WORK TO COMPLETE
Transcribe exactly the lines from the one holding "ATOM 142 N N" to the end of the data below, including both of those lines and no others.

Recorded data:
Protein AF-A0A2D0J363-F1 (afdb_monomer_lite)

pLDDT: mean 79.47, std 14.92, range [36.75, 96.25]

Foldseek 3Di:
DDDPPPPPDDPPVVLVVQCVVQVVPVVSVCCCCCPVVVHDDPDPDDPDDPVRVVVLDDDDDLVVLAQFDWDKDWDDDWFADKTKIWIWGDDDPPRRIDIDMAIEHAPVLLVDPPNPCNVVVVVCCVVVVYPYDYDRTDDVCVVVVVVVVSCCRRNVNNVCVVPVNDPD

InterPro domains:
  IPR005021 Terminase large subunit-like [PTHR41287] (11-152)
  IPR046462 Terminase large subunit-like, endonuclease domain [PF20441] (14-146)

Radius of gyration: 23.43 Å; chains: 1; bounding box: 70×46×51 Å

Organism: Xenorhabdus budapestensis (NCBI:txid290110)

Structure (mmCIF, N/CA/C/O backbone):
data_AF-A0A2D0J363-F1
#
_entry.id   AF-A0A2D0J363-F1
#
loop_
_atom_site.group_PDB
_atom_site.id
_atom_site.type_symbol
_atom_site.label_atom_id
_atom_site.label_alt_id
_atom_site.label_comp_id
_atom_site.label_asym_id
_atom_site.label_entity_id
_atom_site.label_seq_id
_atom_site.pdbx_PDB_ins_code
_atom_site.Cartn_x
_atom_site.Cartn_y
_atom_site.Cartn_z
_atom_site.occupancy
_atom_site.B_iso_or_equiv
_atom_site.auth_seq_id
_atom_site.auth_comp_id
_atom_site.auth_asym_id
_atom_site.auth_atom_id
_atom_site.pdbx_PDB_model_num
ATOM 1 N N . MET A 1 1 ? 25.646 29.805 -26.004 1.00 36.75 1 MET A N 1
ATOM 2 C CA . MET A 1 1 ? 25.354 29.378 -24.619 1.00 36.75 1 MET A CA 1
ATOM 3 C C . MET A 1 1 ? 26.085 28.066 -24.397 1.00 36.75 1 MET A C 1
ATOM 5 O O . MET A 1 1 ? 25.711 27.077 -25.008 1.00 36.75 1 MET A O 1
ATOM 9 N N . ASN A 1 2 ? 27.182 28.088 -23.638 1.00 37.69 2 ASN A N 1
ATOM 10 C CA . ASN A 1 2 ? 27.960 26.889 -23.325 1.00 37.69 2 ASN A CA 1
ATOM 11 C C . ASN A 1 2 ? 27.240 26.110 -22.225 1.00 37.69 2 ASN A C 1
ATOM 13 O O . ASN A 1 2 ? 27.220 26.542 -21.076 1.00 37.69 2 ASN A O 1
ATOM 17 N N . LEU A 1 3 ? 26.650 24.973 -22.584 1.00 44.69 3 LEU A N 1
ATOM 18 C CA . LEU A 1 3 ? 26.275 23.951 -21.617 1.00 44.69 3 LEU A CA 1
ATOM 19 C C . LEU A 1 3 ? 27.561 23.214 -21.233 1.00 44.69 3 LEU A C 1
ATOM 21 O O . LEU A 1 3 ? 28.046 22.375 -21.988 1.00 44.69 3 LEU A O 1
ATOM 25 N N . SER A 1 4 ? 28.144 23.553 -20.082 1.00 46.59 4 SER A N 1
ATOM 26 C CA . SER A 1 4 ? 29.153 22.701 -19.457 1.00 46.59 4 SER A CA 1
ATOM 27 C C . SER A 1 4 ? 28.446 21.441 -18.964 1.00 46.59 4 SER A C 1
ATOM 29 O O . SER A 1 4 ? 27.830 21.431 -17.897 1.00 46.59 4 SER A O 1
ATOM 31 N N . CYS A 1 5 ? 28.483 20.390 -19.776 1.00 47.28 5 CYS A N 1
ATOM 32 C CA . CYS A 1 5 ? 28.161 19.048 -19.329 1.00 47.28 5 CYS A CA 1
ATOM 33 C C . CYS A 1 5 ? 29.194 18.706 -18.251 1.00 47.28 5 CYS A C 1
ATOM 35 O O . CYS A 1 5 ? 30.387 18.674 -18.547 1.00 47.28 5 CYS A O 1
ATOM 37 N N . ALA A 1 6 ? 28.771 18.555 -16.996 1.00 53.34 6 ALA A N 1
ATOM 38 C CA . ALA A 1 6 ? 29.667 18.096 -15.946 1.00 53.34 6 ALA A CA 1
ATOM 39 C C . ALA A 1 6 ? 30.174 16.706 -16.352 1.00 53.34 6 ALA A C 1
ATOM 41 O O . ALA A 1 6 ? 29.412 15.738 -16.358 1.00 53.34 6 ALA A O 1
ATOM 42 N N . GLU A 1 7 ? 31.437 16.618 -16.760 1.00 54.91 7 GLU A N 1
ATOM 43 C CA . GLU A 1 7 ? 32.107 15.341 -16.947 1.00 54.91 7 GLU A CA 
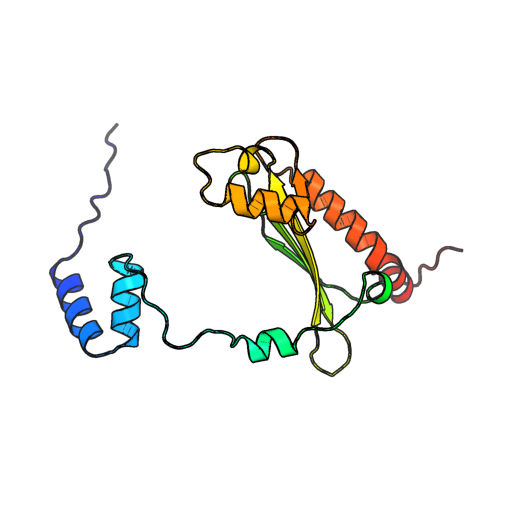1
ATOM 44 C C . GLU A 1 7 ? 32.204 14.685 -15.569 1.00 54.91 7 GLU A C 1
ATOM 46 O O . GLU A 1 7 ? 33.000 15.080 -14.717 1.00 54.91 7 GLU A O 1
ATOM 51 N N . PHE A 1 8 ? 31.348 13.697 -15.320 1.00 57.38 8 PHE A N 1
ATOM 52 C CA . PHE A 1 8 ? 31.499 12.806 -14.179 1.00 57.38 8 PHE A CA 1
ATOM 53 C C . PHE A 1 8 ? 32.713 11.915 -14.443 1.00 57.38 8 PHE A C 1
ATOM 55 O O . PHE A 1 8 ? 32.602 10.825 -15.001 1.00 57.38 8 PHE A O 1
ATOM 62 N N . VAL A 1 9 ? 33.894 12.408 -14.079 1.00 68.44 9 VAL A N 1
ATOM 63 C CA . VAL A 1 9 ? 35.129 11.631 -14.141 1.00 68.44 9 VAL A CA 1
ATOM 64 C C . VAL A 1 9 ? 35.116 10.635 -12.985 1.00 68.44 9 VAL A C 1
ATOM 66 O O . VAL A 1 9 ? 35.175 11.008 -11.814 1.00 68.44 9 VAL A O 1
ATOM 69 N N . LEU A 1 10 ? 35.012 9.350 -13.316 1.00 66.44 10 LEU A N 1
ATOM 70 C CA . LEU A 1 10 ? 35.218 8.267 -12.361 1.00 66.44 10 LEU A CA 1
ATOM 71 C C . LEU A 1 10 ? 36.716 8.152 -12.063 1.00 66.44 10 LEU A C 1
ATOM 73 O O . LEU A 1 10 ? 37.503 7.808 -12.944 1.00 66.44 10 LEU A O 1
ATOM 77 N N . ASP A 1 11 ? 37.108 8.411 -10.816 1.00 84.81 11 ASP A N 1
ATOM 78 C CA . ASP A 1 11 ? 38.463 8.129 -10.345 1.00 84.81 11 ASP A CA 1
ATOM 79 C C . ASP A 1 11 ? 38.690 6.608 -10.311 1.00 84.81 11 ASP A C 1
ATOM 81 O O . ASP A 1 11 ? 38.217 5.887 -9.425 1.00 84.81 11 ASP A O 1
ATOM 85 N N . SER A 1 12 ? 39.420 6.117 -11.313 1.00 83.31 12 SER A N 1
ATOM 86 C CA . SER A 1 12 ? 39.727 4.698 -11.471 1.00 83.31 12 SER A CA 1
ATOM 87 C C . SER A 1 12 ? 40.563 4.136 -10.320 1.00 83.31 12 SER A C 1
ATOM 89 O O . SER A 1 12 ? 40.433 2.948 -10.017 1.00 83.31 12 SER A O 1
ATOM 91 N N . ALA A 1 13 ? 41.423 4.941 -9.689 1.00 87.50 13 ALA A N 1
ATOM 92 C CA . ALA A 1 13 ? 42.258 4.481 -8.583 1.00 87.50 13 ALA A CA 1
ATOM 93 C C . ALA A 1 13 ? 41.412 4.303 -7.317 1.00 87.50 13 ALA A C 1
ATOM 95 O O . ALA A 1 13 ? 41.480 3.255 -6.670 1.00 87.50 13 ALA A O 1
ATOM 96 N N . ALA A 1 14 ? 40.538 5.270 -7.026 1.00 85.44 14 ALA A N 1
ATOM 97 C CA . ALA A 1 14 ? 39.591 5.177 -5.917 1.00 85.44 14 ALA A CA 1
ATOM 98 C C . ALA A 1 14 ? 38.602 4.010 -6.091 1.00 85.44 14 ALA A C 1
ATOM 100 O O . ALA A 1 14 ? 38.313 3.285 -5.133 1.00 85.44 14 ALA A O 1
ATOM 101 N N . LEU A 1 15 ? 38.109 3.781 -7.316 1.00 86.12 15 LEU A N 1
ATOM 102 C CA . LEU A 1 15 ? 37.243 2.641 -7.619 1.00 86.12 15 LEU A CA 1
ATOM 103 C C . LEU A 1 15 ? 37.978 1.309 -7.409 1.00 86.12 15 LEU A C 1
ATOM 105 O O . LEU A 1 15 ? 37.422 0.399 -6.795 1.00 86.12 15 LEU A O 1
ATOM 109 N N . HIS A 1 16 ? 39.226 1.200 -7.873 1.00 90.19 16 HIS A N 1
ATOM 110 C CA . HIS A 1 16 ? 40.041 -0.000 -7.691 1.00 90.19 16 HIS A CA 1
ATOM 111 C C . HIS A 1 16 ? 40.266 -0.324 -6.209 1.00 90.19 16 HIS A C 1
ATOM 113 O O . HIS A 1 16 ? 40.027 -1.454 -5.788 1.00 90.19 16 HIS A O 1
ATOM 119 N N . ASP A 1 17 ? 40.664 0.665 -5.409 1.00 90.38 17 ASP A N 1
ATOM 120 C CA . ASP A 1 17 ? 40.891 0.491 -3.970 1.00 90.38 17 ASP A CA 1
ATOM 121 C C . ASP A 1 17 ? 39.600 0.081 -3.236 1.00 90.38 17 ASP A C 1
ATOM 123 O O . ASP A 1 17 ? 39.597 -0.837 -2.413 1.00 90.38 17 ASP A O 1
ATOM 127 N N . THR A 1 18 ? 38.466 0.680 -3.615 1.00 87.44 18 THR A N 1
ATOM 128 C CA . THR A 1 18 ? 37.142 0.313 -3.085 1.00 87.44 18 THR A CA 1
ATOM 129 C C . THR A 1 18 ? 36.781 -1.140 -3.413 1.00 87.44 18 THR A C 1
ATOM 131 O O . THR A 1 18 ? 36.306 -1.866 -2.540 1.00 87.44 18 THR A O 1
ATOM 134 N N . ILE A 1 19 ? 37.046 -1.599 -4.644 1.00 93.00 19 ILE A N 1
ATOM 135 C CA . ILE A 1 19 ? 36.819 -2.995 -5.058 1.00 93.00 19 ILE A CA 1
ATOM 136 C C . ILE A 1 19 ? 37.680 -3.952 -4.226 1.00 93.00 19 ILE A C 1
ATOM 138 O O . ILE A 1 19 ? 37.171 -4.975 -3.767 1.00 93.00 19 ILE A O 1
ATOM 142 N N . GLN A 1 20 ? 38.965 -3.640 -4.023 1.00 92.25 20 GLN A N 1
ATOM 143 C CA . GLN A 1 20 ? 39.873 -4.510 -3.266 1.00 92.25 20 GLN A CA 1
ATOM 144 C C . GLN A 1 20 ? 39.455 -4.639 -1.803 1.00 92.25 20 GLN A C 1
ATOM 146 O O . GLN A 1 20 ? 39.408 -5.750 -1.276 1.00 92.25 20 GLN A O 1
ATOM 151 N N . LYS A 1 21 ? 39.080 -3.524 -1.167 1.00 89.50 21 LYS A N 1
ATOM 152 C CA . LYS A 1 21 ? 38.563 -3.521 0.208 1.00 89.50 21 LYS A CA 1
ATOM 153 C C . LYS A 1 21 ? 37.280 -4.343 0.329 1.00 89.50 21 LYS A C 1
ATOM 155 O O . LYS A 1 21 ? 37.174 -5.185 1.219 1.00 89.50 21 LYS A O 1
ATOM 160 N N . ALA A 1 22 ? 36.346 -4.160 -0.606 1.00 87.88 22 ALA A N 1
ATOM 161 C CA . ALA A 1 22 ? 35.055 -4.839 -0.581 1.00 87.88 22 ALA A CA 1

EXPECTED OUTPUT
ATOM 142 N N . GLN A 1 20 ? 38.965 -3.640 -4.023 1.00 92.25 20 GLN A N 1
ATOM 143 C CA . GLN A 1 20 ? 39.873 -4.510 -3.266 1.00 92.25 20 GLN A CA 1
ATOM 144 C C . GLN A 1 20 ? 39.455 -4.639 -1.803 1.00 92.25 20 GLN A C 1
ATOM 146 O O . GLN A 1 20 ? 39.408 -5.750 -1.276 1.00 92.25 20 GLN A O 1
ATOM 151 N N . LYS A 1 21 ? 39.080 -3.524 -1.167 1.00 89.50 21 LYS A N 1
ATOM 152 C CA . LYS A 1 21 ? 38.563 -3.521 0.208 1.00 89.50 21 LYS A CA 1
ATOM 153 C C . LYS A 1 21 ? 37.280 -4.343 0.329 1.00 89.50 21 LYS A C 1
ATOM 155 O O . LYS A 1 21 ? 37.174 -5.185 1.219 1.00 89.50 21 LYS A O 1
ATOM 160 N N . ALA A 1 22 ? 36.346 -4.160 -0.606 1.00 87.88 22 ALA A N 1
ATOM 161 C CA . ALA A 1 22 ? 35.055 -4.839 -0.581 1.00 87.88 22 ALA A CA 1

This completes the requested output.